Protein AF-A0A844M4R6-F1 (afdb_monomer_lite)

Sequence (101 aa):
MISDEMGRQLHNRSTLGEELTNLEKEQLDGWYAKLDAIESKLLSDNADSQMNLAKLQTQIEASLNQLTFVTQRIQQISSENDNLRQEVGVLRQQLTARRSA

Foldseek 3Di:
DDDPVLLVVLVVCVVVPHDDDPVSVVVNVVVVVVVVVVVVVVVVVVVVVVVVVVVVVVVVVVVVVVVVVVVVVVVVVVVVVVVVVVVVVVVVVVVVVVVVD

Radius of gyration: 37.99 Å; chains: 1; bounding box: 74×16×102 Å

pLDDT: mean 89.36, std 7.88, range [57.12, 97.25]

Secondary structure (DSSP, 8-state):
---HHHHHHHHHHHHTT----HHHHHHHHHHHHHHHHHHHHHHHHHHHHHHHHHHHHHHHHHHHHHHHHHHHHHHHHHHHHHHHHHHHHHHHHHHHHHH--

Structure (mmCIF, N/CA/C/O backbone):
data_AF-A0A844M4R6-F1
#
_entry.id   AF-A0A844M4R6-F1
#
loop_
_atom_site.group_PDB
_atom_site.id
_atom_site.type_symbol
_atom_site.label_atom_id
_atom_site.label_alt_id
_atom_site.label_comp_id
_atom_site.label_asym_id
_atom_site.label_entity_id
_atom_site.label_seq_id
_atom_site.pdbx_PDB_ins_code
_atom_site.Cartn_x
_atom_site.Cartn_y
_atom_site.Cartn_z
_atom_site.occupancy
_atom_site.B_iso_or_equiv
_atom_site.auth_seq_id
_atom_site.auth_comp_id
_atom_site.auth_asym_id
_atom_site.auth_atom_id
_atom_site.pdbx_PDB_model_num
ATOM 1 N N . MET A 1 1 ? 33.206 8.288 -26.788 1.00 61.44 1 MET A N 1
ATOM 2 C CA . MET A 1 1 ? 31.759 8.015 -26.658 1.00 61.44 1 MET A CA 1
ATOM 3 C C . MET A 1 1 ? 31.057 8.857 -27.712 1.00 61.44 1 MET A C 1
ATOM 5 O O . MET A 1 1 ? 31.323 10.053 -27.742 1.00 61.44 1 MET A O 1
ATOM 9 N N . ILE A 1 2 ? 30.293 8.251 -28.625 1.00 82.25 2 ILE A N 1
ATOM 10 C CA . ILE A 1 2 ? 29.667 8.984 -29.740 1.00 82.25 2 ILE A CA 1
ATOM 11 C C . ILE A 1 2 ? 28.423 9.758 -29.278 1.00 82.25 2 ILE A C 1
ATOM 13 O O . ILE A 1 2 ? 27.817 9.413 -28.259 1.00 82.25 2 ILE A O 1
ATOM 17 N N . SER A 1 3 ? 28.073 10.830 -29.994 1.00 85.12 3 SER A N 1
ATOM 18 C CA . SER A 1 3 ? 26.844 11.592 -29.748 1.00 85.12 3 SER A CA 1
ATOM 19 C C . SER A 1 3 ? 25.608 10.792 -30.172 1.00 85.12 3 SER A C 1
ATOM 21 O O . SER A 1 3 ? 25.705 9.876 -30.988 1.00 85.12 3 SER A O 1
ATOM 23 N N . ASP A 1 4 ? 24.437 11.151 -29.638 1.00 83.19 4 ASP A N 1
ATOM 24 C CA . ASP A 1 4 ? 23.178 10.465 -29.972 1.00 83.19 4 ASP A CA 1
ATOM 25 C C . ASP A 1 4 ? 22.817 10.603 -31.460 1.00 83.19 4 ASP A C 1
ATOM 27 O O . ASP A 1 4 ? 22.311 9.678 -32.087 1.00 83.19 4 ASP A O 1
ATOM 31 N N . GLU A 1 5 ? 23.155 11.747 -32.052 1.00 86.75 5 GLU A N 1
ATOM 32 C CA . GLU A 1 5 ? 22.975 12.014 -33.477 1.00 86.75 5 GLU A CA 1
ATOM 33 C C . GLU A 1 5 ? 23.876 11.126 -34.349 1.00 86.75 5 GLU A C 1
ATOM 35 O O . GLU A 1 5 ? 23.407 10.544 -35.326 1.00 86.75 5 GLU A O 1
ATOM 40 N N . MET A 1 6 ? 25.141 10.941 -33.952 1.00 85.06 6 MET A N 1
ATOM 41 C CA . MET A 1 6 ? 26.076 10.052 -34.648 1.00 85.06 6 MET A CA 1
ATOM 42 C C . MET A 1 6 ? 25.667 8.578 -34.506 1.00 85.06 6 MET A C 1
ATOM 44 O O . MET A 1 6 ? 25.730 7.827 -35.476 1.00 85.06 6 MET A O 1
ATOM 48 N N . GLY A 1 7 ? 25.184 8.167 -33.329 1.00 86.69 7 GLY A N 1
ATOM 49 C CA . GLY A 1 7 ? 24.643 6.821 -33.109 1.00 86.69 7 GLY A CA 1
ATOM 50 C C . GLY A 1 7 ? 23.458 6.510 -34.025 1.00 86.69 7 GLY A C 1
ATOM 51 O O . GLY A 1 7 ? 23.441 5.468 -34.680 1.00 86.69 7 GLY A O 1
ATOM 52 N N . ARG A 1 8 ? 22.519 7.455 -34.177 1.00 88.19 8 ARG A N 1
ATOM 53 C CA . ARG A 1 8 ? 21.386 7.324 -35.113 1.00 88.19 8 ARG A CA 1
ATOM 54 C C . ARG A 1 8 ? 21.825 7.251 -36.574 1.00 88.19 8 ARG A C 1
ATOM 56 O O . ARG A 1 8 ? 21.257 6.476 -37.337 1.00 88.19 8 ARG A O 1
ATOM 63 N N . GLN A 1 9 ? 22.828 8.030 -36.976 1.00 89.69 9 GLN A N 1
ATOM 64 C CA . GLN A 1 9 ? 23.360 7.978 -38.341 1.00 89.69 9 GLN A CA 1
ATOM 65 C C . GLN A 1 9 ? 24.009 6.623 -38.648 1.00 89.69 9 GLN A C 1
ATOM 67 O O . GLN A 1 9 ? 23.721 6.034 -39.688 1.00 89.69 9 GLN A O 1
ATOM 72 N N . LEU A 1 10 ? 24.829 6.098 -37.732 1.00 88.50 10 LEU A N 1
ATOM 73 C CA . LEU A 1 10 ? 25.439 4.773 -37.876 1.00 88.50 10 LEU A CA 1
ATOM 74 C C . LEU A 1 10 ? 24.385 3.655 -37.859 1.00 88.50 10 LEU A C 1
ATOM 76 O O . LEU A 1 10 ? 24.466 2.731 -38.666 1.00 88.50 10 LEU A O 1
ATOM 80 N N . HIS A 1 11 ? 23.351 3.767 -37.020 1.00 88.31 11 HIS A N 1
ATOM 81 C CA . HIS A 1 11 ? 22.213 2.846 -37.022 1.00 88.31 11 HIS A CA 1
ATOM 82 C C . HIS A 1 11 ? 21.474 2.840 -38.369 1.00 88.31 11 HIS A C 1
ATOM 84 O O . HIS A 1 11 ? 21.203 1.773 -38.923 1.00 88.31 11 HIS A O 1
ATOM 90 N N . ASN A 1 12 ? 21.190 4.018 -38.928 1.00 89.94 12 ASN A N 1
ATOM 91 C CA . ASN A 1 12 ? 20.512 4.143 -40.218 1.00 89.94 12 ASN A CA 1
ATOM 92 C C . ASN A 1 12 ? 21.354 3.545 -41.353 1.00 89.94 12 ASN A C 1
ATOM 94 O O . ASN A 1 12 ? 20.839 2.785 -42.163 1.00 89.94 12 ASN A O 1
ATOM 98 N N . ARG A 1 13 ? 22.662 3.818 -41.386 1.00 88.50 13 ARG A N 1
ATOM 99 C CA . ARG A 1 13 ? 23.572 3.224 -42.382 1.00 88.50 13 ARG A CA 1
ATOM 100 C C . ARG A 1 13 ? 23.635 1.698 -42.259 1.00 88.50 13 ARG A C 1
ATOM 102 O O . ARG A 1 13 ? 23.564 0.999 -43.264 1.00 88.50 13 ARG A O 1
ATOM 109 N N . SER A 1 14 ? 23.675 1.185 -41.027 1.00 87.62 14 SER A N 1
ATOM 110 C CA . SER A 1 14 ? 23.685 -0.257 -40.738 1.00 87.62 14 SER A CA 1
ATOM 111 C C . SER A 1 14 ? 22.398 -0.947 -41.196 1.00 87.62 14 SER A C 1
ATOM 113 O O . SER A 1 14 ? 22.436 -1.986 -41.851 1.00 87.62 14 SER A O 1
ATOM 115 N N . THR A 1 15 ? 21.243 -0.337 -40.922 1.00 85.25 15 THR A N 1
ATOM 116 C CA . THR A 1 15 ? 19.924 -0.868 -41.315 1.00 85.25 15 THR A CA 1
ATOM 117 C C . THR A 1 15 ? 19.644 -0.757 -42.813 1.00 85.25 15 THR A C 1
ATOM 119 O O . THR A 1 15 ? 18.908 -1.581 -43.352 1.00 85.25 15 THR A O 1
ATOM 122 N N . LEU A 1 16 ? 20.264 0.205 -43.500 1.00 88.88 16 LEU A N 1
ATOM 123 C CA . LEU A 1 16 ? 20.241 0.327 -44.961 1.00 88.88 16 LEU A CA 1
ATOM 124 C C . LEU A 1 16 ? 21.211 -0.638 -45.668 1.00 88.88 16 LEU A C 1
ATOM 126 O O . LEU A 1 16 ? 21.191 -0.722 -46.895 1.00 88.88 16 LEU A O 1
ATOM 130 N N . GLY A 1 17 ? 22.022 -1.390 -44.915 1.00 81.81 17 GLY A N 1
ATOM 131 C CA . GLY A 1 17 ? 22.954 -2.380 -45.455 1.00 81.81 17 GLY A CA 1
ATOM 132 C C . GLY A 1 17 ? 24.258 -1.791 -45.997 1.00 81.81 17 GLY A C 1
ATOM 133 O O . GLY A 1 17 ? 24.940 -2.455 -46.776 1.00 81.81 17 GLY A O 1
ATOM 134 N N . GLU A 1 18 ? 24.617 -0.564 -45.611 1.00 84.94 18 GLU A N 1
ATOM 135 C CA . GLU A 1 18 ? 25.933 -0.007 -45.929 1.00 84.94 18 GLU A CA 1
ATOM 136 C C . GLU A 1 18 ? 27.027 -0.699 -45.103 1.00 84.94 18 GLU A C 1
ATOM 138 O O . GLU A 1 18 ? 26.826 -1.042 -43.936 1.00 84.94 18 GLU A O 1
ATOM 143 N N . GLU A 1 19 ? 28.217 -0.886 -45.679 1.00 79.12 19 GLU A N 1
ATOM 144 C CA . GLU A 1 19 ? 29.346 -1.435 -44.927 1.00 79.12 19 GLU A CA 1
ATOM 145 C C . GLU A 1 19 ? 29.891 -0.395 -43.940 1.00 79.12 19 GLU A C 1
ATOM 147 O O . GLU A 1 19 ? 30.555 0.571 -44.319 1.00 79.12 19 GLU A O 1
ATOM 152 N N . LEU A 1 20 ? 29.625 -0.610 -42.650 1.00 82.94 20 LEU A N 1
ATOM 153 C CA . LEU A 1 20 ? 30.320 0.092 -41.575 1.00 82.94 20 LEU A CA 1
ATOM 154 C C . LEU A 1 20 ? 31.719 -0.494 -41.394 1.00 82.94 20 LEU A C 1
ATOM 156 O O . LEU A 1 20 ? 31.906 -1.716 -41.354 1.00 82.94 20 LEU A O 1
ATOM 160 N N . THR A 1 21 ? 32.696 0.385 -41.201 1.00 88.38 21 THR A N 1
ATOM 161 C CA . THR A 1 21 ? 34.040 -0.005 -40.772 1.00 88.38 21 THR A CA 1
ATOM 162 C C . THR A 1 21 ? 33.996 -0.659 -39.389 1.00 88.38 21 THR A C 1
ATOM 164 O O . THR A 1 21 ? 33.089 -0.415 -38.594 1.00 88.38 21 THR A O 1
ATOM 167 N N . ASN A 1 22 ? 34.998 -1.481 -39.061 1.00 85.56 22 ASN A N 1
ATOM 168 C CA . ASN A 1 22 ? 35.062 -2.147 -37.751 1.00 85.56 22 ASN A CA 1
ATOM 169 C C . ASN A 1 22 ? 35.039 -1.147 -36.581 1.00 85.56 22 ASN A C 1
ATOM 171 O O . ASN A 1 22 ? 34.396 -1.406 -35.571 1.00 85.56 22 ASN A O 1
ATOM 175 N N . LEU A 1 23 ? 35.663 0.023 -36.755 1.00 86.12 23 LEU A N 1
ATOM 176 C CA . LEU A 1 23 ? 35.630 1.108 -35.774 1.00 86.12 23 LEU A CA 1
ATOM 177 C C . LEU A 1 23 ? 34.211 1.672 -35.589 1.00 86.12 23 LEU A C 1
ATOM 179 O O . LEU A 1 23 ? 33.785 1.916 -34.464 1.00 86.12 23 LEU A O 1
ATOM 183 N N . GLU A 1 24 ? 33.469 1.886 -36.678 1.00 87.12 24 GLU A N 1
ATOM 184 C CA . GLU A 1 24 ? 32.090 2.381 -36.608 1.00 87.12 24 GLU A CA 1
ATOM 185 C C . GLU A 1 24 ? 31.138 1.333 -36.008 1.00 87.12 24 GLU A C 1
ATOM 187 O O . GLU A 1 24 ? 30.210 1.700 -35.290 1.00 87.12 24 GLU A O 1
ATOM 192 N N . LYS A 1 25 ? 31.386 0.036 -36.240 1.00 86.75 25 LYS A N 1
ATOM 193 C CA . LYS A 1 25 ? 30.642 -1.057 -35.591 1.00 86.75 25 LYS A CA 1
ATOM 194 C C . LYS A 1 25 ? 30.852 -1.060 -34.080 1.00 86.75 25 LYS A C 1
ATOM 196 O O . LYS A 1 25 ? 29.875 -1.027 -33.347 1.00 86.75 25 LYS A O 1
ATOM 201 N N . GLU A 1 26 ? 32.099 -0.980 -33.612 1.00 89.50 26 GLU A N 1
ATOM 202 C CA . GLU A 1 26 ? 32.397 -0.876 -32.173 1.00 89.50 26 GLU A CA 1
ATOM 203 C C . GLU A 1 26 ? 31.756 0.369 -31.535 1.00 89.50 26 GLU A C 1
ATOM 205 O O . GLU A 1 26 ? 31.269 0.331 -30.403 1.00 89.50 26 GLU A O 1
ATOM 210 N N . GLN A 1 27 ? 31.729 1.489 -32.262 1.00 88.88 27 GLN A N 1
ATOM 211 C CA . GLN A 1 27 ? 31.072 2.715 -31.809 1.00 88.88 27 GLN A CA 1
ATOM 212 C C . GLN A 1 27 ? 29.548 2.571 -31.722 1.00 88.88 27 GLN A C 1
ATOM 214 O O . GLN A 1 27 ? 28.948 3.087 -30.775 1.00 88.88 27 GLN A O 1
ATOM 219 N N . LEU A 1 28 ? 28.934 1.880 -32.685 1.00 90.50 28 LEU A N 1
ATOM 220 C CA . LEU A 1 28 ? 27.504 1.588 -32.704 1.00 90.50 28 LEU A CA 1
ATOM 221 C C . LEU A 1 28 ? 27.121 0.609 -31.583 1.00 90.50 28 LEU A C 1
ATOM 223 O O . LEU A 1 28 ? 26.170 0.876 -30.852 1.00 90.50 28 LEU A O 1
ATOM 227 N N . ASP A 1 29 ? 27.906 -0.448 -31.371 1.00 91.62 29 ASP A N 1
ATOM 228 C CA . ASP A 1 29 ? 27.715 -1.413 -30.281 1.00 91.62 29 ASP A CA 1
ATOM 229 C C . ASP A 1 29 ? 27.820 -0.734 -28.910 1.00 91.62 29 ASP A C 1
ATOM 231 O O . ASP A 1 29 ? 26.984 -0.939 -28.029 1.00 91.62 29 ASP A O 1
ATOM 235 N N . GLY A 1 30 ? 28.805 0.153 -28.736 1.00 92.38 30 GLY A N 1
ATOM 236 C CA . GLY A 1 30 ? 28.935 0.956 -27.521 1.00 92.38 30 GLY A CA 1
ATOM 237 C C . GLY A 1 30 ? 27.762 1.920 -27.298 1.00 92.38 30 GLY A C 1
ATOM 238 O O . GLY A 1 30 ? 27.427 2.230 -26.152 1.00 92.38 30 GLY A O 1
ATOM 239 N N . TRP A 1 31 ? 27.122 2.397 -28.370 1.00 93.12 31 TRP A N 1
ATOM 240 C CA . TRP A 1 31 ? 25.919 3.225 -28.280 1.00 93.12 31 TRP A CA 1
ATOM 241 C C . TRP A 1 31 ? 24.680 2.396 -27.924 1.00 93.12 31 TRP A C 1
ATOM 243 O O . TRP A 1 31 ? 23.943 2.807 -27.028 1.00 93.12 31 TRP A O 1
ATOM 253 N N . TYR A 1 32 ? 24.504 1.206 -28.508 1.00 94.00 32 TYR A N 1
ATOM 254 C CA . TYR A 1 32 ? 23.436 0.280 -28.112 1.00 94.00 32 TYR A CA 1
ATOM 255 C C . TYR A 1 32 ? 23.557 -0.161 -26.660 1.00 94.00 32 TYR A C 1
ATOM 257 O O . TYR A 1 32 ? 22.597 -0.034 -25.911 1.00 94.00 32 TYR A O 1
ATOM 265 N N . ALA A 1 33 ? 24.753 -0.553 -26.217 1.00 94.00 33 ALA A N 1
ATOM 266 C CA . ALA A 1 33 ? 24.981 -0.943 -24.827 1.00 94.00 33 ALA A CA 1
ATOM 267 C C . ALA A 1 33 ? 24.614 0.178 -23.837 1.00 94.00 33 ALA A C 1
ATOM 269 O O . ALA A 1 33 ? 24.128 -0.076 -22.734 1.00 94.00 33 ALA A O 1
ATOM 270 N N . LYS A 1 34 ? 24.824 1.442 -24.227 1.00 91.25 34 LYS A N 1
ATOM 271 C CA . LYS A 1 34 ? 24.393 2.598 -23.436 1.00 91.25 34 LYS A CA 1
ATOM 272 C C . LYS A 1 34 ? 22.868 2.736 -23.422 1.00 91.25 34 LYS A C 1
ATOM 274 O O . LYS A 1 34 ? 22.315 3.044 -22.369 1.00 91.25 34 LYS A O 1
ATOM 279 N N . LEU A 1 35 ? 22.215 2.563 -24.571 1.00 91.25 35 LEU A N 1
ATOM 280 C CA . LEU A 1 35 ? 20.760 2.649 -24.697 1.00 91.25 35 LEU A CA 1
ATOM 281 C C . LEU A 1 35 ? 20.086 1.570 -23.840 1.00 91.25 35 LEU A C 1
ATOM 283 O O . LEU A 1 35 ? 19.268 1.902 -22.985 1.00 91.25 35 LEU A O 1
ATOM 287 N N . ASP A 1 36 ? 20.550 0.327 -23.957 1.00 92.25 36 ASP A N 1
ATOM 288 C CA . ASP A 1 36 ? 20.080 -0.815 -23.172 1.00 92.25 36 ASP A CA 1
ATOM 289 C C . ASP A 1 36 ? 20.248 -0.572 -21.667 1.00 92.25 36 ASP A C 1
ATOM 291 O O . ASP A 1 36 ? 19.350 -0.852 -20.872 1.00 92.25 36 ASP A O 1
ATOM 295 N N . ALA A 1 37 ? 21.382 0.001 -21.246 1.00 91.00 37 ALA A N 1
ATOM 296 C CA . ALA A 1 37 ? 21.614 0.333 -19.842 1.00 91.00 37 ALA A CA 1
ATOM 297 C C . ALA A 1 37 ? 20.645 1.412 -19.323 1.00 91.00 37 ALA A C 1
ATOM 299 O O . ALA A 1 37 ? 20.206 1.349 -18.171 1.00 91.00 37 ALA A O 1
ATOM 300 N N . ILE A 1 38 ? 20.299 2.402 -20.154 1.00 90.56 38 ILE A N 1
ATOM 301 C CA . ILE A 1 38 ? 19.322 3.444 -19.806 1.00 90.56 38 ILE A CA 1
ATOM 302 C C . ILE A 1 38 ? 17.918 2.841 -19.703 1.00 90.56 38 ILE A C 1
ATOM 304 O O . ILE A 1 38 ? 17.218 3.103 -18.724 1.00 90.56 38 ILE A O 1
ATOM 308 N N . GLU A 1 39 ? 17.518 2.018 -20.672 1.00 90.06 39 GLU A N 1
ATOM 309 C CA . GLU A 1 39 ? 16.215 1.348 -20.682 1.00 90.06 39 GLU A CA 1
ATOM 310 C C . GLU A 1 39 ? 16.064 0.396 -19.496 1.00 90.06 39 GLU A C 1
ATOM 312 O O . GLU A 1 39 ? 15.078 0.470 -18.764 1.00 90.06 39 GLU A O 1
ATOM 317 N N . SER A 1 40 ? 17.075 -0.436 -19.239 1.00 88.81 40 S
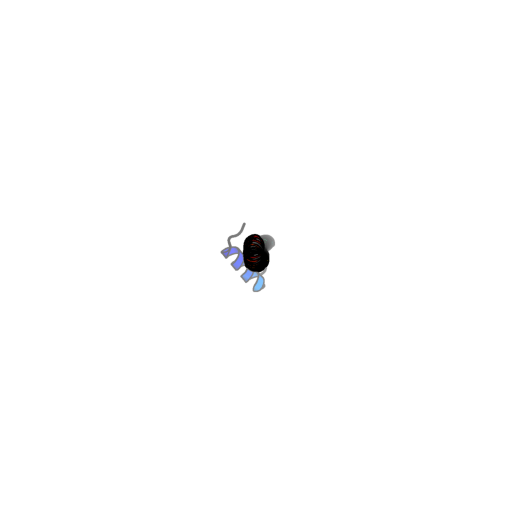ER A N 1
ATOM 318 C CA . SER A 1 40 ? 17.093 -1.359 -18.103 1.00 88.81 40 SER A CA 1
ATOM 319 C C . SER A 1 40 ? 16.939 -0.622 -16.773 1.00 88.81 40 SER A C 1
ATOM 321 O O . SER A 1 40 ? 16.156 -1.043 -15.915 1.00 88.81 40 SER A O 1
ATOM 323 N N . LYS A 1 41 ? 17.618 0.520 -16.615 1.00 89.44 41 LYS A N 1
ATOM 324 C CA . LYS A 1 41 ? 17.477 1.357 -15.423 1.00 89.44 41 LYS A CA 1
ATOM 325 C C . LYS A 1 41 ? 16.063 1.924 -15.294 1.00 89.44 41 LYS A C 1
ATOM 327 O O . LYS A 1 41 ? 15.470 1.829 -14.226 1.00 89.44 41 LYS A O 1
ATOM 332 N N . LEU A 1 42 ? 15.504 2.465 -16.375 1.00 86.50 42 LEU A N 1
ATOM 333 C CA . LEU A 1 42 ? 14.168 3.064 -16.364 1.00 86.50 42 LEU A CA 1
============================================================
• [THE TASK]: Scan the records above for the lines holding "Radius of gyration: 37.99" and "ATOM 21 O O". Transcribe those two and every line between them word for word, and no others.

• [ANSWER BOX]:
Radius of gyration: 37.99 Å; chains: 1; bounding box: 74×16×102 Å

pLDDT: mean 89.36, std 7.88, range [57.12, 97.25]

Secondary structure (DSSP, 8-state):
---HHHHHHHHHHHHTT----HHHHHHHHHHHHHHHHHHHHHHHHHHHHHHHHHHHHHHHHHHHHHHHHHHHHHHHHHHHHHHHHHHHHHHHHHHHHHH--

Structure (mmCIF, N/CA/C/O backbone):
data_AF-A0A844M4R6-F1
#
_entry.id   AF-A0A844M4R6-F1
#
loop_
_atom_site.group_PDB
_atom_site.id
_atom_site.type_symbol
_atom_site.label_atom_id
_atom_site.label_alt_id
_atom_site.label_comp_id
_atom_site.label_asym_id
_atom_site.label_entity_id
_atom_site.label_seq_id
_atom_site.pdbx_PDB_ins_code
_atom_site.Cartn_x
_atom_site.Cartn_y
_atom_site.Cartn_z
_atom_site.occupancy
_atom_site.B_iso_or_equiv
_atom_site.auth_seq_id
_atom_site.auth_comp_id
_atom_site.auth_asym_id
_atom_site.auth_atom_id
_atom_site.pdbx_PDB_model_num
ATOM 1 N N . MET A 1 1 ? 33.206 8.288 -26.788 1.00 61.44 1 MET A N 1
ATOM 2 C CA . MET A 1 1 ? 31.759 8.015 -26.658 1.00 61.44 1 MET A CA 1
ATOM 3 C C . MET A 1 1 ? 31.057 8.857 -27.712 1.00 61.44 1 MET A C 1
ATOM 5 O O . MET A 1 1 ? 31.323 10.053 -27.742 1.00 61.44 1 MET A O 1
ATOM 9 N N . ILE A 1 2 ? 30.293 8.251 -28.625 1.00 82.25 2 ILE A N 1
ATOM 10 C CA . ILE A 1 2 ? 29.667 8.984 -29.740 1.00 82.25 2 ILE A CA 1
ATOM 11 C C . ILE A 1 2 ? 28.423 9.758 -29.278 1.00 82.25 2 ILE A C 1
ATOM 13 O O . ILE A 1 2 ? 27.817 9.413 -28.259 1.00 82.25 2 ILE A O 1
ATOM 17 N N . SER A 1 3 ? 28.073 10.830 -29.994 1.00 85.12 3 SER A N 1
ATOM 18 C CA . SER A 1 3 ? 26.844 11.592 -29.748 1.00 85.12 3 SER A CA 1
ATOM 19 C C . SER A 1 3 ? 25.608 10.792 -30.172 1.00 85.12 3 SER A C 1
ATOM 21 O O . SER A 1 3 ? 25.705 9.876 -30.988 1.00 85.12 3 SER A O 1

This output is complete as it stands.